*ASSIGNMENT:*
From the records below, set down exactly the lines starting with the line that contains "ATOM 51 C C" and going on through the line that contains "ATOM 83 O O". Nothing else is wanted.

*GIVEN RECORDS:*
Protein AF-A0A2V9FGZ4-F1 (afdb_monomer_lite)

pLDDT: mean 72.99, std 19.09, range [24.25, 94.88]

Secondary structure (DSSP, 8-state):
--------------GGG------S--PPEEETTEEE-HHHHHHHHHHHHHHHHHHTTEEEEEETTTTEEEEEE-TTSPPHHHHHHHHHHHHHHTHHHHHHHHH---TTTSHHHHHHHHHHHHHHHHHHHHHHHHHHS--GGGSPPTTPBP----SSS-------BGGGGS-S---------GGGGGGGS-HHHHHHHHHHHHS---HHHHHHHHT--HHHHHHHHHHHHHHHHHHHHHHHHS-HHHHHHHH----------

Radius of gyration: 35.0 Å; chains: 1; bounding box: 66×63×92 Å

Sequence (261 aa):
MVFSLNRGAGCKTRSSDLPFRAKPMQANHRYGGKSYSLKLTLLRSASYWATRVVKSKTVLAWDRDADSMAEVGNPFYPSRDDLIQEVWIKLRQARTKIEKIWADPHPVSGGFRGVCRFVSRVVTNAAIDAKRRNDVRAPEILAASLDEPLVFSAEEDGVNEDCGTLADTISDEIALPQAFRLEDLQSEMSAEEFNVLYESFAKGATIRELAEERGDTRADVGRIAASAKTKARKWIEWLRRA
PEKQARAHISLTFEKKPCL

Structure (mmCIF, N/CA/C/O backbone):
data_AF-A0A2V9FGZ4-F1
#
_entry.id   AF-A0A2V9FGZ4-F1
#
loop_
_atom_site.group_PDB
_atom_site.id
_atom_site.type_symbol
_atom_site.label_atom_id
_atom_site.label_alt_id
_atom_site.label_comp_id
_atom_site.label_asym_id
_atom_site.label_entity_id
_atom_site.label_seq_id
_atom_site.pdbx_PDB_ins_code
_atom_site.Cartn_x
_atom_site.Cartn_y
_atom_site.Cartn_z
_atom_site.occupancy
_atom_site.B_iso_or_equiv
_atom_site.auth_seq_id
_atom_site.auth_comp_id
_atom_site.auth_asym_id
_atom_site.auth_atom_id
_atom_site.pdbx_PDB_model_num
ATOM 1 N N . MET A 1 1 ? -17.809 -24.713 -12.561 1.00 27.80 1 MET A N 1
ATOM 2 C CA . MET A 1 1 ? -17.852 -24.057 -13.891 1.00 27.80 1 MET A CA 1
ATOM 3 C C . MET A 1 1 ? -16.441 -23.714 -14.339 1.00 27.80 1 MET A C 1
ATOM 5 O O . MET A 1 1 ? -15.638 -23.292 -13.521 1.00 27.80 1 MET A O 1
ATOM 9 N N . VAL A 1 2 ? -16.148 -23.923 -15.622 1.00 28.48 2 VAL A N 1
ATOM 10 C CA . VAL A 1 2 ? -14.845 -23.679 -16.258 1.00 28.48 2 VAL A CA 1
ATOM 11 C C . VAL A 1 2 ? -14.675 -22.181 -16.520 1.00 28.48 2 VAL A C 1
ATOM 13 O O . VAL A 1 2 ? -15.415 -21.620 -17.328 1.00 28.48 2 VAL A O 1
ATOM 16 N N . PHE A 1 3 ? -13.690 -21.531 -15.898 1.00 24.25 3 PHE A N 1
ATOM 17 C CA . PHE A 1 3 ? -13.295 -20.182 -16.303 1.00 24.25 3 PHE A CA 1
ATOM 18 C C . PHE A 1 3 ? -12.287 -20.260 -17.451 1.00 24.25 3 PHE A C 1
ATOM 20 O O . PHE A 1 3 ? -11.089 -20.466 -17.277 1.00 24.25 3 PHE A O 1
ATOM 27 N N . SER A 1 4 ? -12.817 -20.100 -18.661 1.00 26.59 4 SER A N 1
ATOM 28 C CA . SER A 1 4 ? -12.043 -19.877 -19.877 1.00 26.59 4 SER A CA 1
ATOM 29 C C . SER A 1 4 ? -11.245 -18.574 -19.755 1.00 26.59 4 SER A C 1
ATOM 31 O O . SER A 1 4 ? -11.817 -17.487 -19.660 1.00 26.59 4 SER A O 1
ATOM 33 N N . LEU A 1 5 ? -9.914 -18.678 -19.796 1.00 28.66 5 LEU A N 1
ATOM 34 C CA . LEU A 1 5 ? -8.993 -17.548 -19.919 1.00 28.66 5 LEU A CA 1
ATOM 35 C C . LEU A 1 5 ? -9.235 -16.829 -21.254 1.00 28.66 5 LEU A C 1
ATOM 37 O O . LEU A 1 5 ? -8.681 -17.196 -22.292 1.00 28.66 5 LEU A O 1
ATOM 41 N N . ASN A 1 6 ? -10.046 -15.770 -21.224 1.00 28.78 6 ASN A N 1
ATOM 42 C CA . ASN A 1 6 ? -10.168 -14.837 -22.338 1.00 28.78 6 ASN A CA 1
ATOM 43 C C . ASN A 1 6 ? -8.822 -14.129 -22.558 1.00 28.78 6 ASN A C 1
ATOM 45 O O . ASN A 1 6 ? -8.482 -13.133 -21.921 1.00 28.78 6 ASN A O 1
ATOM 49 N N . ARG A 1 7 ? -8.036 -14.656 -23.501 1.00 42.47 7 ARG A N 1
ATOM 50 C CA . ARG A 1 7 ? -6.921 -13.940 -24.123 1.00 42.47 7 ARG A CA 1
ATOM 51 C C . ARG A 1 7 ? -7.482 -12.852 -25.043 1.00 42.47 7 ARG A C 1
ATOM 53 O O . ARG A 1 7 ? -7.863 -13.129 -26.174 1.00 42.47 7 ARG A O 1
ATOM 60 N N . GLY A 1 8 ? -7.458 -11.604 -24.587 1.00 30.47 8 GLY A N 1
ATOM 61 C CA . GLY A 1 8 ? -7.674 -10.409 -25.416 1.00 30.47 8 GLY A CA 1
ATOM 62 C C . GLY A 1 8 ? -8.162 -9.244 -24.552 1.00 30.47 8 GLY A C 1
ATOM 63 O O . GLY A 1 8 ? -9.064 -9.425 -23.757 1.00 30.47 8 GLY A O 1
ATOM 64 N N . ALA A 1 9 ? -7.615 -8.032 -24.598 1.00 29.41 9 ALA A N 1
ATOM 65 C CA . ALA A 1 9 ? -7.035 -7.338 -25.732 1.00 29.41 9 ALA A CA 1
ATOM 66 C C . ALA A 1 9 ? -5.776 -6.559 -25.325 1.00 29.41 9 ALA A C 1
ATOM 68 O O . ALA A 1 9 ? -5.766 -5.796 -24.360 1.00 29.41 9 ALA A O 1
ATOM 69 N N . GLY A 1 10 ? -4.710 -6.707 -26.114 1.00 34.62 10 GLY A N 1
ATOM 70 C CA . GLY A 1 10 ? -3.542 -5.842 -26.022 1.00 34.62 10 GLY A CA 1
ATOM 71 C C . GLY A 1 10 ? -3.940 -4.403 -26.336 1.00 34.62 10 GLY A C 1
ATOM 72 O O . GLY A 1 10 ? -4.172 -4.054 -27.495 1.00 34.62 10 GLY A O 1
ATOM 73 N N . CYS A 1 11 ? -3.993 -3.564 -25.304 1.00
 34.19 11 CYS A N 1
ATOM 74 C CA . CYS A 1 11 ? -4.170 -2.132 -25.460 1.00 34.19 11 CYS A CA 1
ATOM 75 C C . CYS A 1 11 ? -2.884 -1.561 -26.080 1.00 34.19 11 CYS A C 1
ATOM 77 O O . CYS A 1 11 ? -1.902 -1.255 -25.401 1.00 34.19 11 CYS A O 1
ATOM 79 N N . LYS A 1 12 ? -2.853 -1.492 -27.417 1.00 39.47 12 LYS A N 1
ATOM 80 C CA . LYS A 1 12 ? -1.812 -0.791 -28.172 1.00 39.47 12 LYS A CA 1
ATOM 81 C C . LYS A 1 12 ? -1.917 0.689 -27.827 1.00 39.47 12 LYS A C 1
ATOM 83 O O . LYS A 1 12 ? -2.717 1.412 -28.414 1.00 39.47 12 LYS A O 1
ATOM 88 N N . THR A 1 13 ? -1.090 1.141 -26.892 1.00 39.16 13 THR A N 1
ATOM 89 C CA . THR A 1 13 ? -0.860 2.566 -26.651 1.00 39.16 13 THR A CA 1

...

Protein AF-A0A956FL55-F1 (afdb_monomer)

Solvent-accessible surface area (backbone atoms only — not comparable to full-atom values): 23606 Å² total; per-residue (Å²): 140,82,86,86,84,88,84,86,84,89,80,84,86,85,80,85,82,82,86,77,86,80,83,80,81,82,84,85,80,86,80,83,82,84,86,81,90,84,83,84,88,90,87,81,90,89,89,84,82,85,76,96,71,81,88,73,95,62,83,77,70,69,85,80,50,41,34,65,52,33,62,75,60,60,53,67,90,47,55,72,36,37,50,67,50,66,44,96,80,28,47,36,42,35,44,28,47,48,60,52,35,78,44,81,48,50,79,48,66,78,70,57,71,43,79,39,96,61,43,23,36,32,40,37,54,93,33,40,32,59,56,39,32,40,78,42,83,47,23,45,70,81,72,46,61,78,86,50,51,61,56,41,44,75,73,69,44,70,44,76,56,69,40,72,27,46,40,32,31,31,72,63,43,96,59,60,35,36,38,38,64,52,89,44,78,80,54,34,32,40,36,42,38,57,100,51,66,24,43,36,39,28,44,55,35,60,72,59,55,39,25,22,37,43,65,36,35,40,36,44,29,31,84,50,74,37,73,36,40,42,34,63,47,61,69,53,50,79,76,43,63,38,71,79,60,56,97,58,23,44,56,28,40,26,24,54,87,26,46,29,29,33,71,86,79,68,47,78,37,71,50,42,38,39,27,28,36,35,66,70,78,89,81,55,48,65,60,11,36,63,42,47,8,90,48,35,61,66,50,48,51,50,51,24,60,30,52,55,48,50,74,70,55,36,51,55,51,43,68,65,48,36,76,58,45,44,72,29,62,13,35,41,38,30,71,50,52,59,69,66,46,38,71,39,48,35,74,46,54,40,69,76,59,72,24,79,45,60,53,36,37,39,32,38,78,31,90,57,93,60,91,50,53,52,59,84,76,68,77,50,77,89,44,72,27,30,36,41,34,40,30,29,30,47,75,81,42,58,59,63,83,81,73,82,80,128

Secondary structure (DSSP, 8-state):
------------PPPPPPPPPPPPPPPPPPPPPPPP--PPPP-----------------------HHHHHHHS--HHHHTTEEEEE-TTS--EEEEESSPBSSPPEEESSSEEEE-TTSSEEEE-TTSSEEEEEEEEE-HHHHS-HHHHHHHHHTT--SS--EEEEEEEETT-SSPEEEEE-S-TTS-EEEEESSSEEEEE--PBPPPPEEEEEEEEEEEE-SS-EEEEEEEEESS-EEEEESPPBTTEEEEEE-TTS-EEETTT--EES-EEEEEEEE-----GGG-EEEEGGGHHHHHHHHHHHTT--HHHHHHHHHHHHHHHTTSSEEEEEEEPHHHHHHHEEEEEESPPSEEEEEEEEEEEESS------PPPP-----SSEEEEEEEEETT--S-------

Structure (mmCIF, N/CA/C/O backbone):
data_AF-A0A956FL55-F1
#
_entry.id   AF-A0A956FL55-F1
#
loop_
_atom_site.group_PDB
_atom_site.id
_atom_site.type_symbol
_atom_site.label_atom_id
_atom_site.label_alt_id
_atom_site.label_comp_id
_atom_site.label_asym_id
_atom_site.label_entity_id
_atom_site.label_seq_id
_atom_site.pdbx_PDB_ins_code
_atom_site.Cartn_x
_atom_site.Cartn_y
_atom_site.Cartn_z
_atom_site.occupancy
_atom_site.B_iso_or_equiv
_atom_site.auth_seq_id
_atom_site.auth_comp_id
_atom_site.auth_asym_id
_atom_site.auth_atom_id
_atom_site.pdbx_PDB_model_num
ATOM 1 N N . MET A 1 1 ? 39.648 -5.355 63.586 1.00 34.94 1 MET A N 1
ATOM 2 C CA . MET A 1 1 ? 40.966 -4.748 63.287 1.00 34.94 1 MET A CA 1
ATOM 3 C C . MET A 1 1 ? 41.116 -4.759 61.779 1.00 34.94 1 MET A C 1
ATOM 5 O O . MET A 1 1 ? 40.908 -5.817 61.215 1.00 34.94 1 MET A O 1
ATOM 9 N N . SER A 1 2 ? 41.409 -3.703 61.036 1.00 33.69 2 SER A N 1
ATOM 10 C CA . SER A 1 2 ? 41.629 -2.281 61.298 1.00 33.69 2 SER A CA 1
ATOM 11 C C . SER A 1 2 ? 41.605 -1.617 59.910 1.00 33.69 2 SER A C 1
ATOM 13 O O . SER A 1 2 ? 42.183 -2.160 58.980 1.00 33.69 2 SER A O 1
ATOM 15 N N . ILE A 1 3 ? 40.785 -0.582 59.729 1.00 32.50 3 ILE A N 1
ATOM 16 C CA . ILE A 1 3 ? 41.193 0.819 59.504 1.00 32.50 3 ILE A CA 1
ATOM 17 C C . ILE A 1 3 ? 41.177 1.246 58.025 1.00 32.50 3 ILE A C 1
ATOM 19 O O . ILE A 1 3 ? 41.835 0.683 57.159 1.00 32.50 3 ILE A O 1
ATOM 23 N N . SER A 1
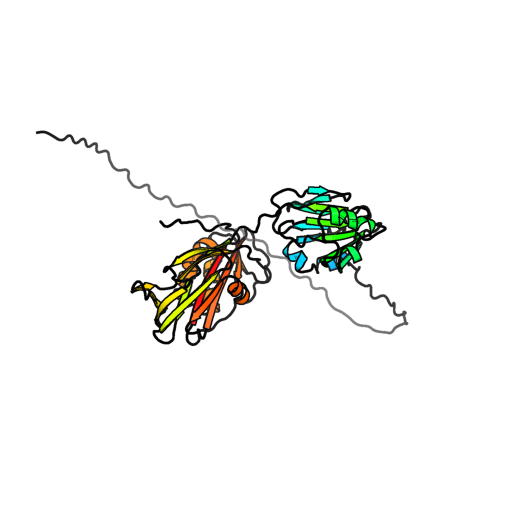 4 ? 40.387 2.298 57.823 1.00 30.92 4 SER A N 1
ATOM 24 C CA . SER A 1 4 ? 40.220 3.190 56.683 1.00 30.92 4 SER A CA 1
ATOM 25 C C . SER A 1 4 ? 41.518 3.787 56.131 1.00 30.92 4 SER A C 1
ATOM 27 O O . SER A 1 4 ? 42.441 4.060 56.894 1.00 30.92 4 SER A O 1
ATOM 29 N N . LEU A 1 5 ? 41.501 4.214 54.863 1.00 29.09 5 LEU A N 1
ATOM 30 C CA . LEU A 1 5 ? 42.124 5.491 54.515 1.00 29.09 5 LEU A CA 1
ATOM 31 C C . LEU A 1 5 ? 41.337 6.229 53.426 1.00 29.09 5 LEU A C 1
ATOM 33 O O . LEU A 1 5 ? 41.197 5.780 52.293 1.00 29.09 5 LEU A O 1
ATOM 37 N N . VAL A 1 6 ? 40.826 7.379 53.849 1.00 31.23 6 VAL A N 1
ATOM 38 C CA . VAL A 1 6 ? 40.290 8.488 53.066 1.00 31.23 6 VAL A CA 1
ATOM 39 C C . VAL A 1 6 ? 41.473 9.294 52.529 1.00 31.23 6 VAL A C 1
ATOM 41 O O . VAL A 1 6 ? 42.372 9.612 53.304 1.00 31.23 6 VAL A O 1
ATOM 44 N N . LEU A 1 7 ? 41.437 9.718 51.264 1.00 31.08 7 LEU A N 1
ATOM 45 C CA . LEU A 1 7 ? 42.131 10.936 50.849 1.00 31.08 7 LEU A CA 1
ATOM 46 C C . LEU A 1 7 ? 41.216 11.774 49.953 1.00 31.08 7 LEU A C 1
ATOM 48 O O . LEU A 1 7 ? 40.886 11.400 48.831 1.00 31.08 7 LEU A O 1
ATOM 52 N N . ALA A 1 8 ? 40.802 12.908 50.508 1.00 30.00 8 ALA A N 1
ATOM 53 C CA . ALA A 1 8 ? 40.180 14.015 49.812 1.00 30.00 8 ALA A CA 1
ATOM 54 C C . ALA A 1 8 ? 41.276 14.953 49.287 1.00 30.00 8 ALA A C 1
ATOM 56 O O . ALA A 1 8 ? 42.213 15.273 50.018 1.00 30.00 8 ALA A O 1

*WORKED SOLUTION:*
ATOM 51 C C . ARG A 1 7 ? -7.482 -12.852 -25.043 1.00 42.47 7 ARG A C 1
ATOM 53 O O . ARG A 1 7 ? -7.863 -13.129 -26.174 1.00 42.47 7 ARG A O 1
ATOM 60 N N . GLY A 1 8 ? -7.458 -11.604 -24.587 1.00 30.47 8 GLY A N 1
ATOM 61 C CA . GLY A 1 8 ? -7.674 -10.409 -25.416 1.00 30.47 8 GLY A CA 1
ATOM 62 C C . GLY A 1 8 ? -8.162 -9.244 -24.552 1.00 30.47 8 GLY A C 1
ATOM 63 O O . GLY A 1 8 ? -9.064 -9.425 -23.757 1.00 30.47 8 GLY A O 1
ATOM 64 N N . ALA A 1 9 ? -7.615 -8.032 -24.598 1.00 29.41 9 ALA A N 1
ATOM 65 C CA . ALA A 1 9 ? -7.035 -7.338 -25.732 1.00 29.41 9 ALA A CA 1
ATOM 66 C C . ALA A 1 9 ? -5.776 -6.559 -25.325 1.00 29.41 9 ALA A C 1
ATOM 68 O O . ALA A 1 9 ? -5.766 -5.796 -24.360 1.00 29.41 9 ALA A O 1
ATOM 69 N N . GLY A 1 10 ? -4.710 -6.707 -26.114 1.00 34.62 10 GLY A N 1
ATOM 70 C CA . GLY A 1 10 ? -3.542 -5.842 -26.022 1.00 34.62 10 GLY A CA 1
ATOM 71 C C . GLY A 1 10 ? -3.940 -4.403 -26.336 1.00 34.62 10 GLY A C 1
ATOM 72 O O . GLY A 1 10 ? -4.172 -4.054 -27.495 1.00 34.62 10 GLY A O 1
ATOM 73 N N . CYS A 1 11 ? -3.993 -3.564 -25.304 1.00
 34.19 11 CYS A N 1
ATOM 74 C CA . CYS A 1 11 ? -4.170 -2.132 -25.460 1.00 34.19 11 CYS A CA 1
ATOM 75 C C . CYS A 1 11 ? -2.884 -1.561 -26.080 1.00 34.19 11 CYS A C 1
ATOM 77 O O . CYS A 1 11 ? -1.902 -1.255 -25.401 1.00 34.19 11 CYS A O 1
ATOM 79 N N . LYS A 1 12 ? -2.853 -1.492 -27.417 1.00 39.47 12 LYS A N 1
ATOM 80 C CA . LYS A 1 12 ? -1.812 -0.791 -28.172 1.00 39.47 12 LYS A CA 1
ATOM 81 C C . LYS A 1 12 ? -1.917 0.689 -27.827 1.00 39.47 12 LYS A C 1
ATOM 83 O O . LYS A 1 12 ? -2.717 1.412 -28.414 1.00 39.47 12 LYS A O 1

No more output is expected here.